(Beginning of Data extracts)
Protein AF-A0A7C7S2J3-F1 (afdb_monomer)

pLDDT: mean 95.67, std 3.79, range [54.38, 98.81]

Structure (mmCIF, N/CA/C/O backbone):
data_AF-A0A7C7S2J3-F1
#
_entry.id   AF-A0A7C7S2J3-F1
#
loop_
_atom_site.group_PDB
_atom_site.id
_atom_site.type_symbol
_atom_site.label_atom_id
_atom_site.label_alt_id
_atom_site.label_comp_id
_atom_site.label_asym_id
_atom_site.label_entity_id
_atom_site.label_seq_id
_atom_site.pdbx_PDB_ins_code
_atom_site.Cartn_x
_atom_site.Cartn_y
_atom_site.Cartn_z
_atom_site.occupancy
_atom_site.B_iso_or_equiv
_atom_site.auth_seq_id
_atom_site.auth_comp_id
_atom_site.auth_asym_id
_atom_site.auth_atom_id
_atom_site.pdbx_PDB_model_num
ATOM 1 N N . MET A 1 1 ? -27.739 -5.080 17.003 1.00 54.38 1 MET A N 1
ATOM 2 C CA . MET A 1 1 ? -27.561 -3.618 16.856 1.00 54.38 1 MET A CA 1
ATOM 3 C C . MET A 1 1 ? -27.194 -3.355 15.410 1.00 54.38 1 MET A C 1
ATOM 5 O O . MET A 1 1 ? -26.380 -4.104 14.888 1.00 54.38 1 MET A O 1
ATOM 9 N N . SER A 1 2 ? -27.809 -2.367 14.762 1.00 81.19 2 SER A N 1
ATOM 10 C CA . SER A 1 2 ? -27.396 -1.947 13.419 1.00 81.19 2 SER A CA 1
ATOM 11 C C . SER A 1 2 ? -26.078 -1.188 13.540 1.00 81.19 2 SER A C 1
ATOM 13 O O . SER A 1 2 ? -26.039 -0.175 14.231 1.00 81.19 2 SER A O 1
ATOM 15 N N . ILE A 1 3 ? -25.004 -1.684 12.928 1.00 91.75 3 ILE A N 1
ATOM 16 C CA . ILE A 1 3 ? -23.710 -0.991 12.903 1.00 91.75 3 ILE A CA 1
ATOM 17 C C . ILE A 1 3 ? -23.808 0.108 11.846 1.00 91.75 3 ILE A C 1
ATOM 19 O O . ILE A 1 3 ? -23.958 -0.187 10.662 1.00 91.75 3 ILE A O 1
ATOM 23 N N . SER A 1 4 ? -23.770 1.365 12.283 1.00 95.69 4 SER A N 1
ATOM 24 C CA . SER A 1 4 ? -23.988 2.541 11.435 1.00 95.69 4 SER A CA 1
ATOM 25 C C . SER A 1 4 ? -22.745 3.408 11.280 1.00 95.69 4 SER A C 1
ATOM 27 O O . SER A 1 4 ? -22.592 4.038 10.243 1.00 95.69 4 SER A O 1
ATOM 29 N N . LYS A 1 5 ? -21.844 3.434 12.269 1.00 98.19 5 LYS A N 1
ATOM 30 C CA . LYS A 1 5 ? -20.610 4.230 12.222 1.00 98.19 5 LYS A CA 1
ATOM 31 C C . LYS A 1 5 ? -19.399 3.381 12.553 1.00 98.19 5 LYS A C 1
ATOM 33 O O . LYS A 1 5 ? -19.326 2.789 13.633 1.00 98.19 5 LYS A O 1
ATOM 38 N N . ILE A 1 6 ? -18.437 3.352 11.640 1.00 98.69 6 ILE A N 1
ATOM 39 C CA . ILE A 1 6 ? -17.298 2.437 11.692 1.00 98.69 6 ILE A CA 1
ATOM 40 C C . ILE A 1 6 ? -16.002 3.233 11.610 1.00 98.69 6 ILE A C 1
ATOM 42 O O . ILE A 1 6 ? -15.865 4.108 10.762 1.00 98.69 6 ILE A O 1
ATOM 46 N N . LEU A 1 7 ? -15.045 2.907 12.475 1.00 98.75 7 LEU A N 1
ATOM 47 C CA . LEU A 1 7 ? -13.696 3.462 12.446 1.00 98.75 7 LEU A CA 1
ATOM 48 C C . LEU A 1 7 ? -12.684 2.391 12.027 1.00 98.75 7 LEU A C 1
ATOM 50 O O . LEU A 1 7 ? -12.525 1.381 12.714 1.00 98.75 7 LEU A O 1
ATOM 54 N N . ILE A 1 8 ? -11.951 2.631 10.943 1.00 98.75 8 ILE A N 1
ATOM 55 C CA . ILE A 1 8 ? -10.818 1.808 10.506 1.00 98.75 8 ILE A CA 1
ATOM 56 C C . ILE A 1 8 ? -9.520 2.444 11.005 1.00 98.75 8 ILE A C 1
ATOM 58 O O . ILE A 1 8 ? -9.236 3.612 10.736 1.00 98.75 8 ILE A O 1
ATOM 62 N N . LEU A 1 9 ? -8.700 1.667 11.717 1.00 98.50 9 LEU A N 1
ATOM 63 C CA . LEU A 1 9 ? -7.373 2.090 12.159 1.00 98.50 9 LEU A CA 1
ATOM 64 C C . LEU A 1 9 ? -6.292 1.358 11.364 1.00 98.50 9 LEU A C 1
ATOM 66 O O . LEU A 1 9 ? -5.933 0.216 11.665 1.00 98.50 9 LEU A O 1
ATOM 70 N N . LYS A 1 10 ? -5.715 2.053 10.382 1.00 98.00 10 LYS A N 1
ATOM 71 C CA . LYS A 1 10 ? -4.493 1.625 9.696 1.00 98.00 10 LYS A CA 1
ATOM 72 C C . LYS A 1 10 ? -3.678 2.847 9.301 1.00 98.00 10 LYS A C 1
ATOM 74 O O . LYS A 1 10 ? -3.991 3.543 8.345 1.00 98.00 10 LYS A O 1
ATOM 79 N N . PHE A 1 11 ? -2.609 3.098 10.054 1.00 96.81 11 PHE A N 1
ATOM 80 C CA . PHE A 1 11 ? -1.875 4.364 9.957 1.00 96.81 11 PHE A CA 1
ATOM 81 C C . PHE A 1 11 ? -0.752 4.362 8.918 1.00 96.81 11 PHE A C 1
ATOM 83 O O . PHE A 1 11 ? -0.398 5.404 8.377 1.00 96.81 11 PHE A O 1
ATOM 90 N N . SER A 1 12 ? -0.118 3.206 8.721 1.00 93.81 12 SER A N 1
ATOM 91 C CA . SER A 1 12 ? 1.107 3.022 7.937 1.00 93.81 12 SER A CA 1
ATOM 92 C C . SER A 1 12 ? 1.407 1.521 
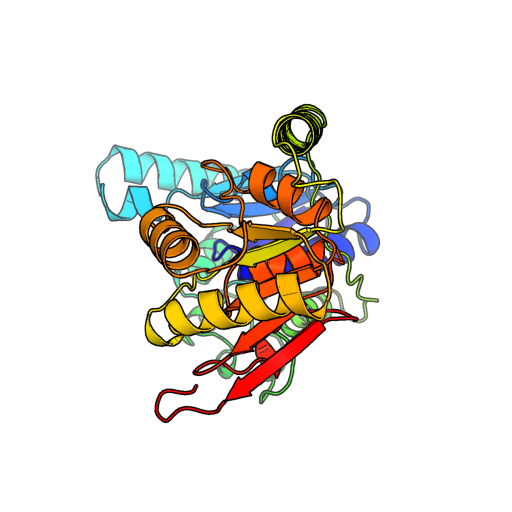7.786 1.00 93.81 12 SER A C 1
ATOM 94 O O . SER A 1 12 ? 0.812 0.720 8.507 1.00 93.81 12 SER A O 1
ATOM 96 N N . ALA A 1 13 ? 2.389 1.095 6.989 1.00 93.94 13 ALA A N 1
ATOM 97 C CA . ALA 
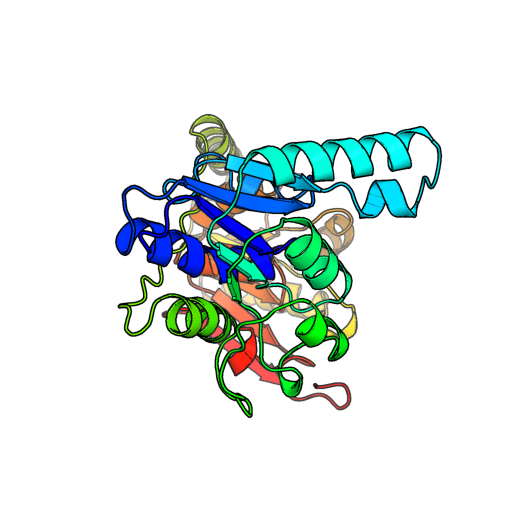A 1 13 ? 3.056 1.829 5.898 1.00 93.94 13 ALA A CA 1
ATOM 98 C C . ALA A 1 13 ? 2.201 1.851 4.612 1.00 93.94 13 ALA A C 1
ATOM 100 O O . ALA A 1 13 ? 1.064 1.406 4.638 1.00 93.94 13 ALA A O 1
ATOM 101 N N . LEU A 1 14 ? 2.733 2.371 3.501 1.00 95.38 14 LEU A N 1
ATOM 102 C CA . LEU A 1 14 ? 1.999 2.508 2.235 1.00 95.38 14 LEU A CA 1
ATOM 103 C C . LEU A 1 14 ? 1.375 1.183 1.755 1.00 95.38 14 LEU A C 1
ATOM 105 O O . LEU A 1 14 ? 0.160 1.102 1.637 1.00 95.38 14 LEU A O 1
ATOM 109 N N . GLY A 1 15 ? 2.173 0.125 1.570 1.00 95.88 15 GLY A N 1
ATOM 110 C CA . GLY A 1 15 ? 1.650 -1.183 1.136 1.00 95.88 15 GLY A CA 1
(End of Data extracts)
Problem to solve =
Reproduce only the lines above spanning from the line containing "ATOM 13 O O" through the line containing "ATOM 27 O O", word for word.

Output for this task =
ATOM 13 O O . SER A 1 2 ? -26.039 -0.175 14.231 1.00 81.19 2 SER A O 1
ATOM 15 N N . ILE A 1 3 ? -25.004 -1.684 12.928 1.00 91.75 3 ILE A N 1
ATOM 16 C CA . ILE A 1 3 ? -23.710 -0.991 12.903 1.00 91.75 3 ILE A CA 1
ATOM 17 C C . ILE A 1 3 ? -23.808 0.108 11.846 1.00 91.75 3 ILE A C 1
ATOM 19 O O . ILE A 1 3 ? -23.958 -0.187 10.662 1.00 91.75 3 ILE A O 1
ATOM 23 N N . SER A 1 4 ? -23.770 1.365 12.283 1.00 95.69 4 SER A N 1
ATOM 24 C CA . SER A 1 4 ? -23.988 2.541 11.435 1.00 95.69 4 SER A CA 1
ATOM 25 C C . SER A 1 4 ? -22.745 3.408 11.280 1.00 95.69 4 SER A C 1
ATOM 27 O O . SER A 1 4 ? -22.592 4.038 10.243 1.00 95.69 4 SER A O 1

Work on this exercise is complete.